**RECORDS SHOWN:**
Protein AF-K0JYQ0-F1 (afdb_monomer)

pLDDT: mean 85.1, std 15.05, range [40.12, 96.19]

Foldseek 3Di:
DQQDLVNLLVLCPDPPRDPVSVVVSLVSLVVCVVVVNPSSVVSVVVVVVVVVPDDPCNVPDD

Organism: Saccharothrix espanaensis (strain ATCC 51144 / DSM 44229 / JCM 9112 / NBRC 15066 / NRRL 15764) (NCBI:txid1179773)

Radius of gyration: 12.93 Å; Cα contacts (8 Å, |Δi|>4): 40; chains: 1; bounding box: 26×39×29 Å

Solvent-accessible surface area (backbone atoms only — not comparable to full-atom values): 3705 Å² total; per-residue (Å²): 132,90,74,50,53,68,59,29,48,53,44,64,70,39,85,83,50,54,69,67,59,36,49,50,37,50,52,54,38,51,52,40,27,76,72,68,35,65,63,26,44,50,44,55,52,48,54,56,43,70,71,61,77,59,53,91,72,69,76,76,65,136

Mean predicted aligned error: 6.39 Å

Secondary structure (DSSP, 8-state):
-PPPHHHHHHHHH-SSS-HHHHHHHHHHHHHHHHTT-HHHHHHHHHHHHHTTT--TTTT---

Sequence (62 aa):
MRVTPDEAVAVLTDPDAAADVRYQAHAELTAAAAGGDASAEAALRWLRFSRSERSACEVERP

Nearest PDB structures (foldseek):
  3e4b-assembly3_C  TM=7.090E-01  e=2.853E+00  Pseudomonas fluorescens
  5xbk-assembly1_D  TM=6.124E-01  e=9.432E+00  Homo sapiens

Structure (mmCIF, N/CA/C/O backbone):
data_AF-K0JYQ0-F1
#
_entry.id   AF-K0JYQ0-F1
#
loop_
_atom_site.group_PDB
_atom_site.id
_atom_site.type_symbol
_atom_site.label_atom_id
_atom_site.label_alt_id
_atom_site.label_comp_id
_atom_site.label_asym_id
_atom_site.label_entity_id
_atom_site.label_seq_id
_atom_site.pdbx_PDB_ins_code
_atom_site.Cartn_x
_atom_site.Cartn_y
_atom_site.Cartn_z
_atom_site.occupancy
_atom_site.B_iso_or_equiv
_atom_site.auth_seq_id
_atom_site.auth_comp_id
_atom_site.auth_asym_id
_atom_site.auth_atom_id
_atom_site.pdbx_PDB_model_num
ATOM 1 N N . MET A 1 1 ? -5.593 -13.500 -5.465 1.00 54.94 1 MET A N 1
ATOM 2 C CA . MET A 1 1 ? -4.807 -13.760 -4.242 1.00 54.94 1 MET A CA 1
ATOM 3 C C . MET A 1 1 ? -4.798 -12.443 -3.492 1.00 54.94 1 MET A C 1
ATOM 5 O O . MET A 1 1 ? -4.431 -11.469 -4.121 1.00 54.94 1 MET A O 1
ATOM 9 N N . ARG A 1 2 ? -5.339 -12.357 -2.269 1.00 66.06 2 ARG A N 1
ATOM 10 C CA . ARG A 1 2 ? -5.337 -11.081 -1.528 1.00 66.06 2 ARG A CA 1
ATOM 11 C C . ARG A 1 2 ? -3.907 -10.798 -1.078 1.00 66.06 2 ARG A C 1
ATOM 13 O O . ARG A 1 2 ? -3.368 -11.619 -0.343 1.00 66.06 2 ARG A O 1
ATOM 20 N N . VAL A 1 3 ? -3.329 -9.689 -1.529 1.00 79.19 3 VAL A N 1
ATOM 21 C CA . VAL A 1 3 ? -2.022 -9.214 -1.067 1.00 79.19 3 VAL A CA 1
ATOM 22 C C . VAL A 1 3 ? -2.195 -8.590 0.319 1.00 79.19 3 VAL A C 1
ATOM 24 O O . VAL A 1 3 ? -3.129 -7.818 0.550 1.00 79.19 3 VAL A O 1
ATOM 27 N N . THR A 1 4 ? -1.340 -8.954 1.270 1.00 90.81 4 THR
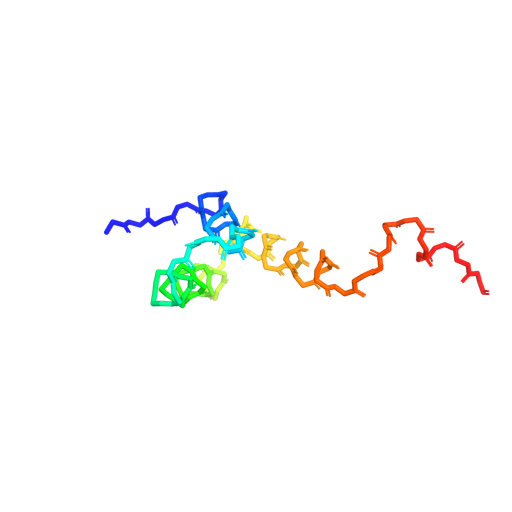 A N 1
ATOM 28 C CA . THR A 1 4 ? -1.347 -8.332 2.602 1.00 90.81 4 THR A CA 1
ATOM 29 C C . THR A 1 4 ? -0.786 -6.905 2.545 1.00 90.81 4 THR A C 1
ATOM 31 O O . THR A 1 4 ? -0.047 -6.575 1.615 1.00 90.81 4 THR A O 1
ATOM 34 N N . PRO A 1 5 ? -1.084 -6.030 3.525 1.00 89.88 5 PRO A N 1
ATOM 35 C CA . PRO A 1 5 ? -0.530 -4.677 3.540 1.00 89.88 5 PRO A CA 1
ATOM 36 C C . PRO A 1 5 ? 1.003 -4.627 3.449 1.00 89.88 5 PRO A C 1
ATOM 38 O O . PRO A 1 5 ? 1.535 -3.804 2.707 1.00 89.88 5 PRO A O 1
ATOM 41 N N . ASP A 1 6 ? 1.709 -5.534 4.129 1.00 89.50 6 ASP A N 1
ATOM 42 C CA . ASP A 1 6 ? 3.177 -5.586 4.117 1.00 89.50 6 ASP A CA 1
ATOM 43 C C . ASP A 1 6 ? 3.738 -6.037 2.761 1.00 89.50 6 ASP A C 1
ATOM 45 O O . ASP A 1 6 ? 4.687 -5.443 2.245 1.00 89.50 6 ASP A O 1
ATOM 49 N N . GLU A 1 7 ? 3.123 -7.040 2.131 1.00 92.00 7 GLU A N 1
ATOM 50 C CA . GLU A 1 7 ? 3.495 -7.468 0.777 1.00 92.00 7 GLU A CA 1
ATOM 51 C C . GLU A 1 7 ? 3.224 -6.364 -0.253 1.00 92.00 7 GLU A C 1
ATOM 53 O O . GLU A 1 7 ? 4.038 -6.132 -1.149 1.00 92.00 7 GLU A O 1
ATOM 58 N N . ALA A 1 8 ? 2.108 -5.642 -0.109 1.00 90.69 8 ALA A N 1
ATOM 59 C CA . ALA A 1 8 ? 1.781 -4.519 -0.978 1.00 90.69 8 ALA A CA 1
ATOM 60 C C . ALA A 1 8 ? 2.811 -3.394 -0.832 1.00 90.69 8 ALA A C 1
ATOM 62 O O . ALA A 1 8 ? 3.247 -2.832 -1.835 1.00 90.69 8 ALA A O 1
ATOM 63 N N . VAL A 1 9 ? 3.246 -3.088 0.394 1.00 92.25 9 VAL A N 1
ATOM 64 C CA . VAL A 1 9 ? 4.325 -2.123 0.637 1.00 92.25 9 VAL A CA 1
ATOM 65 C C . VAL A 1 9 ? 5.619 -2.576 -0.033 1.00 92.25 9 VAL A C 1
ATOM 67 O O . VAL A 1 9 ? 6.200 -1.781 -0.769 1.00 92.25 9 VAL A O 1
ATOM 70 N N . ALA A 1 10 ? 6.027 -3.836 0.150 1.00 93.00 10 ALA A N 1
ATOM 71 C CA . ALA A 1 10 ? 7.246 -4.372 -0.455 1.00 93.00 10 ALA A CA 1
ATOM 72 C C . ALA A 1 10 ? 7.245 -4.197 -1.984 1.00 93.00 10 ALA A C 1
ATOM 74 O O . ALA A 1 10 ? 8.181 -3.616 -2.533 1.00 93.00 10 ALA A O 1
ATOM 75 N N . VAL A 1 11 ? 6.151 -4.587 -2.649 1.00 93.44 11 VAL A N 1
ATOM 76 C CA . VAL A 1 11 ? 5.959 -4.413 -4.100 1.00 93.44 11 VAL A CA 1
ATOM 77 C C . VAL A 1 11 ? 5.995 -2.938 -4.514 1.00 93.44 11 VAL A C 1
ATOM 79 O O . VAL A 1 11 ? 6.573 -2.591 -5.541 1.00 93.44 11 VAL A O 1
ATOM 82 N N . LEU A 1 12 ? 5.369 -2.048 -3.741 1.00 92.06 12 LEU A N 1
ATOM 83 C CA . LEU A 1 12 ? 5.268 -0.624 -4.081 1.00 92.06 12 LEU A CA 1
ATOM 84 C C . LEU A 1 12 ? 6.572 0.149 -3.868 1.00 92.06 12 LEU A C 1
ATOM 86 O O . LEU A 1 12 ? 6.750 1.208 -4.475 1.00 92.06 12 LEU A O 1
ATOM 90 N N . THR A 1 13 ? 7.465 -0.360 -3.023 1.00 91.12 13 THR A N 1
ATOM 91 C CA . THR A 1 13 ? 8.800 0.210 -2.797 1.00 91.12 13 THR A CA 1
ATOM 92 C C . THR A 1 13 ? 9.894 -0.423 -3.650 1.00 91.12 13 THR A C 1
ATOM 94 O O . THR A 1 13 ? 10.995 0.119 -3.704 1.00 91.12 13 THR A O 1
ATOM 97 N N . ASP A 1 14 ? 9.603 -1.535 -4.323 1.00 91.38 14 ASP A N 1
ATOM 98 C CA . ASP A 1 14 ? 10.544 -2.208 -5.210 1.00 91.38 14 ASP A CA 1
ATOM 99 C C . ASP A 1 14 ? 10.716 -1.416 -6.531 1.00 91.38 14 ASP A C 1
ATOM 101 O O . ASP A 1 14 ? 9.741 -1.210 -7.277 1.00 91.38 14 ASP A O 1
ATOM 105 N N . PRO A 1 15 ? 11.937 -0.931 -6.842 1.00 88.69 15 PRO A N 1
ATOM 106 C CA . PRO A 1 15 ? 12.199 -0.224 -8.091 1.00 88.69 15 PRO A CA 1
ATOM 107 C C . PRO A 1 15 ? 12.029 -1.124 -9.323 1.00 88.69 15 PRO A C 1
ATOM 109 O O . PRO A 1 15 ? 11.585 -0.623 -10.364 1.00 88.69 15 PRO A O 1
ATOM 112 N N . ASP A 1 16 ? 12.302 -2.424 -9.186 1.00 94.38 16 ASP A N 1
ATOM 113 C CA . ASP A 1 16 ? 12.312 -3.412 -10.268 1.00 94.38 16 ASP A CA 1
ATOM 114 C C . ASP A 1 16 ? 10.935 -4.051 -10.504 1.00 94.38 16 ASP A C 1
ATOM 116 O O . ASP A 1 16 ? 10.703 -4.688 -11.536 1.00 94.38 16 ASP A O 1
ATOM 120 N N . ALA A 1 17 ? 9.982 -3.841 -9.590 1.00 92.19 17 ALA A N 1
ATOM 121 C CA . ALA A 1 17 ? 8.619 -4.323 -9.756 1.00 92.19 17 ALA A CA 1
ATOM 122 C C . ALA A 1 17 ? 7.958 -3.729 -11.012 1.00 92.19 17 ALA A C 1
ATOM 124 O O . ALA 
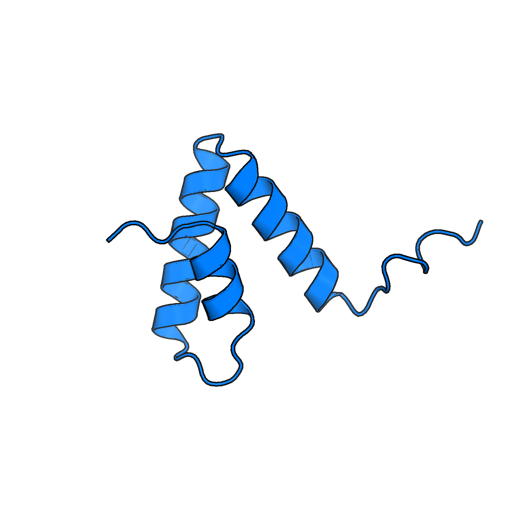A 1 17 ? 7.978 -2.518 -11.267 1.00 92.19 17 ALA A O 1
ATOM 125 N N . ALA A 1 18 ? 7.307 -4.597 -11.789 1.00 95.31 18 ALA A N 1
ATOM 126 C CA . ALA A 1 18 ? 6.601 -4.203 -12.999 1.00 95.31 18 ALA A CA 1
ATOM 127 C C . ALA A 1 18 ? 5.451 -3.220 -12.692 1.00 95.31 18 ALA A C 1
ATOM 129 O O . ALA A 1 18 ? 4.837 -3.236 -11.620 1.00 95.31 18 ALA A O 1
ATOM 130 N N . ALA A 1 19 ? 5.176 -2.306 -13.627 1.00 92.06 19 ALA A N 1
ATOM 131 C CA . ALA A 1 19 ? 4.238 -1.204 -13.402 1.00 92.06 19 ALA A CA 1
ATOM 132 C C . ALA A 1 19 ? 2.793 -1.674 -13.157 1.00 92.06 19 ALA A C 1
ATOM 134 O O . ALA A 1 19 ? 2.097 -1.102 -12.321 1.00 92.06 19 ALA A O 1
ATOM 135 N N . ASP A 1 20 ? 2.366 -2.721 -13.855 1.00 94.00 20 ASP A N 1
ATOM 136 C CA . ASP A 1 20 ? 1.077 -3.393 -13.692 1.00 94.00 20 ASP A CA 1
ATOM 137 C C . ASP A 1 20 ? 0.940 -4.048 -12.311 1.00 94.00 20 ASP A C 1
ATOM 139 O O . ASP A 1 20 ? -0.080 -3.875 -11.646 1.00 94.00 20 ASP A O 1
ATOM 143 N N . VAL A 1 21 ? 1.994 -4.712 -11.833 1.00 93.50 21 VAL A N 1
ATOM 144 C CA . VAL A 1 21 ? 2.037 -5.323 -10.497 1.00 93.50 21 VAL A CA 1
ATOM 145 C C . VAL A 1 21 ? 1.948 -4.255 -9.405 1.00 93.50 21 VAL A C 1
ATOM 147 O O . VAL A 1 21 ? 1.153 -4.385 -8.473 1.00 93.50 21 VAL A O 1
ATOM 150 N N . ARG A 1 22 ? 2.689 -3.148 -9.548 1.00 93.38 22 ARG A N 1
ATOM 151 C CA . ARG A 1 22 ? 2.594 -2.001 -8.629 1.00 93.38 22 ARG A CA 1
ATOM 152 C C . ARG A 1 22 ? 1.203 -1.373 -8.643 1.00 93.38 22 ARG A C 1
ATOM 154 O O . ARG A 1 22 ? 0.670 -1.039 -7.588 1.00 93.38 22 ARG A O 1
ATOM 161 N N . TYR A 1 23 ? 0.591 -1.229 -9.817 1.00 92.94 23 TYR A N 1
ATOM 162 C CA . TYR A 1 23 ? -0.763 -0.692 -9.924 1.00 92.94 23 TYR A CA 1
ATOM 163 C C . TYR A 1 23 ? -1.785 -1.588 -9.216 1.00 92.94 23 TYR A C 1
ATOM 165 O O . TYR A 1 23 ? -2.583 -1.095 -8.417 1.00 92.94 23 TYR A O 1
ATOM 173 N N . GLN A 1 24 ? -1.722 -2.901 -9.449 1.00 94.56 24 GLN A N 1
ATOM 174 C CA . GLN A 1 24 ? -2.613 -3.867 -8.815 1.00 94.56 24 GLN A CA 1
A
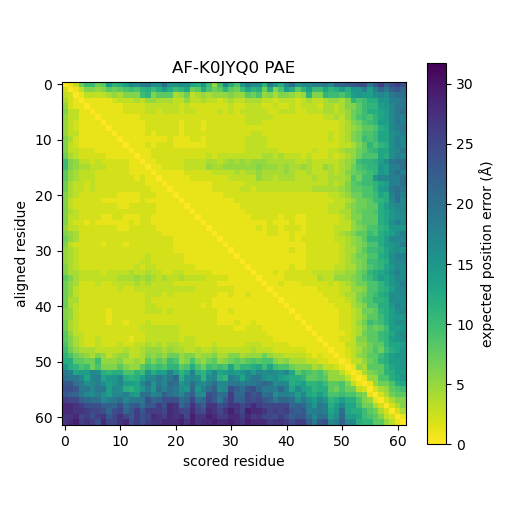TOM 175 C C . GLN A 1 24 ? -2.454 -3.870 -7.289 1.00 94.56 24 GLN A C 1
ATOM 177 O O . GLN A 1 24 ? -3.451 -3.766 -6.574 1.00 94.56 24 GLN A O 1
ATOM 182 N N . ALA A 1 25 ? -1.217 -3.906 -6.781 1.00 94.81 25 ALA A N 1
ATOM 183 C CA . ALA A 1 25 ? -0.945 -3.848 -5.344 1.00 94.81 25 ALA A CA 1
ATOM 184 C C . ALA A 1 25 ? -1.488 -2.556 -4.709 1.00 94.81 25 ALA A C 1
ATOM 186 O O . ALA A 1 25 ? -2.087 -2.
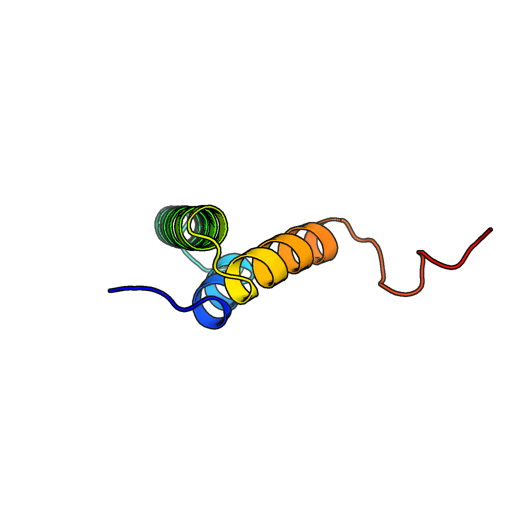591 -3.634 1.00 94.81 25 ALA A O 1
ATOM 187 N N . HIS A 1
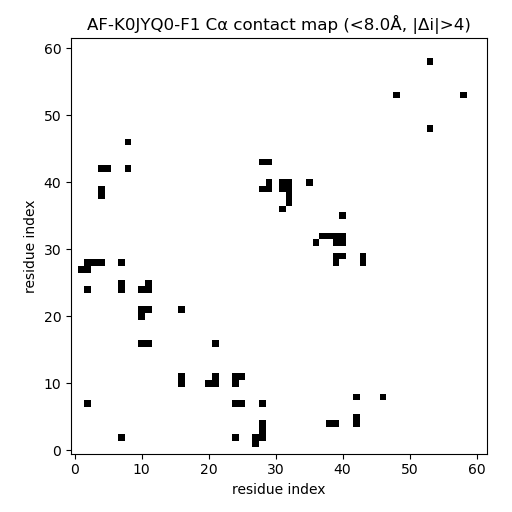 26 ? -1.348 -1.414 -5.393 1.00 95.00 26 HIS A N 1
ATOM 188 C CA . HIS A 1 26 ? -1.912 -0.152 -4.918 1.00 95.00 26 HIS A CA 1
ATOM 189 C C . HIS A 1 26 ? -3.447 -0.162 -4.885 1.00 95.00 26 HIS A C 1
ATOM 191 O O . HIS A 1 26 ? -4.042 0.322 -3.917 1.00 95.00 26 HIS A O 1
ATOM 197 N N . ALA A 1 27 ? -4.092 -0.709 -5.918 1.00 95.19 27 ALA A N 1
ATOM 198 C CA . ALA A 1 27 ? -5.545 -0.803 -5.995 1.00 95.19 27 ALA A CA 1
ATOM 199 C C . ALA A 1 27 ? -6.118 -1.708 -4.892 1.00 95.19 27 ALA A C 1
ATOM 201 O O . ALA A 1 27 ? -7.071 -1.318 -4.216 1.00 95.19 27 ALA A O 1
ATOM 202 N N . GLU A 1 28 ? -5.508 -2.874 -4.659 1.00 94.44 28 GLU A N 1
ATOM 203 C CA . GLU A 1 28 ? -5.917 -3.793 -3.591 1.00 94.44 28 GLU A CA 1
ATOM 204 C C . GLU A 1 28 ? -5.750 -3.167 -2.202 1.00 94.44 28 GLU A C 1
ATOM 206 O O . GLU A 1 28 ? -6.672 -3.222 -1.386 1.00 94.44 28 GLU A O 1
ATOM 211 N N . LEU A 1 29 ? -4.619 -2.499 -1.958 1.00 95.00 29 LEU A N 1
ATOM 212 C CA . LEU A 1 29 ? -4.351 -1.819 -0.692 1.00 95.00 29 LEU A CA 1
ATOM 213 C C . LEU A 1 29 ? -5.339 -0.671 -0.436 1.00 95.00 29 LEU A C 1
ATOM 215 O O . LEU A 1 29 ? -5.839 -0.502 0.675 1.00 95.00 29 LEU A O 1
ATOM 219 N N . THR A 1 30 ? -5.671 0.094 -1.479 1.00 95.81 30 THR A N 1
ATOM 220 C CA . THR A 1 30 ? -6.657 1.183 -1.401 1.00 95.81 30 THR A CA 1
ATOM 221 C C . THR A 1 30 ? -8.061 0.651 -1.125 1.00 95.81 30 THR A C 1
ATOM 223 O O . THR A 1 30 ? -8.784 1.222 -0.309 1.00 95.81 30 THR A O 1
ATOM 226 N N . ALA A 1 31 ? -8.446 -0.460 -1.756 1.00 96.00 31 ALA A N 1
ATOM 227 C CA . ALA A 1 31 ? -9.730 -1.102 -1.505 1.00 96.00 31 ALA A CA 1
ATOM 228 C C . ALA A 1 31 ? -9.834 -1.649 -0.070 1.00 96.00 31 ALA A C 1
ATOM 230 O O . ALA A 1 31 ? -10.880 -1.501 0.559 1.00 96.00 31 ALA A O 1
ATOM 231 N N . ALA A 1 32 ? -8.758 -2.236 0.468 1.00 94.38 32 ALA A N 1
ATOM 232 C CA . ALA A 1 32 ? -8.714 -2.705 1.854 1.00 94.38 32 ALA A CA 1
ATOM 233 C C . ALA A 1 32 ? -8.873 -1.548 2.855 1.00 94.38 32 ALA A C 1
ATOM 235 O O . ALA A 1 32 ? -9.710 -1.625 3.754 1.00 94.38 32 ALA A O 1
ATOM 236 N N . ALA A 1 33 ? -8.151 -0.443 2.643 1.00 96.06 33 ALA A N 1
ATOM 237 C CA . ALA A 1 33 ? -8.278 0.764 3.459 1.00 96.06 33 ALA A CA 1
ATOM 238 C C . ALA A 1 33 ? -9.701 1.349 3.404 1.00 96.06 33 ALA A C 1
ATOM 240 O O . ALA A 1 33 ? -10.295 1.638 4.436 1.00 96.06 33 ALA A O 1
ATOM 241 N N . ALA A 1 34 ? -10.304 1.441 2.212 1.00 96.19 34 ALA A N 1
ATOM 242 C CA . ALA A 1 34 ? -11.691 1.890 2.060 1.00 96.19 34 ALA A CA 1
ATOM 243 C C . ALA A 1 34 ? -12.710 0.954 2.743 1.00 96.19 34 ALA A C 1
ATOM 245 O O . ALA A 1 34 ? -13.800 1.388 3.114 1.00 96.19 34 ALA A O 1
ATOM 246 N N . GLY A 1 35 ? -12.355 -0.321 2.922 1.00 95.94 35 GLY A N 1
ATOM 247 C CA . GLY A 1 35 ? -13.115 -1.303 3.694 1.00 95.94 35 GLY A CA 1
ATOM 248 C C . GLY A 1 35 ? -12.928 -1.210 5.213 1.00 95.94 35 GLY A C 1
ATOM 249 O O . GLY A 1 35 ? -13.531 -2.008 5.928 1.00 95.94 35 GLY A O 1
ATOM 250 N N . GLY A 1 36 ? -12.120 -0.265 5.709 1.00 95.75 36 GLY A N 1
ATOM 251 C CA . GLY A 1 36 ? -11.853 -0.055 7.135 1.00 95.75 36 GLY A CA 1
ATOM 252 C C . GLY A 1 36 ? -10.676 -0.858 7.698 1.00 95.75 36 GLY A C 1
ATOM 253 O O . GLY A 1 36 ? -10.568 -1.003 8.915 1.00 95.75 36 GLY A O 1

**WHAT TO WORK ON:** Look above for the line holding "ATOM 101 O O" and the line holding "ATOM 114 C C". Retype both, and every line between them, word for word and nothing else.

**RESPONSE:**
ATOM 101 O O . ASP A 1 14 ? 9.741 -1.210 -7.277 1.00 91.38 14 ASP A O 1
ATOM 105 N N . PRO A 1 15 ? 11.937 -0.931 -6.842 1.00 88.69 15 PRO A N 1
ATOM 106 C CA . PRO A 1 15 ? 12.199 -0.224 -8.091 1.00 88.69 15 PRO A CA 1
ATOM 107 C C . PRO A 1 15 ? 12.029 -1.124 -9.323 1.00 88.69 15 PRO A C 1
ATOM 109 O O . PRO A 1 15 ? 11.585 -0.623 -10.364 1.00 88.69 15 PRO A O 1
ATOM 112 N N . ASP A 1 16 ? 12.302 -2.424 -9.186 1.00 94.38 16 ASP A N 1
ATOM 113 C CA . ASP A 1 16 ? 12.312 -3.412 -10.268 1.00 94.38 16 ASP A CA 1
ATOM 114 C C . ASP A 1 16 ? 10.935 -4.051 -10.504 1.00 94.38 16 ASP A C 1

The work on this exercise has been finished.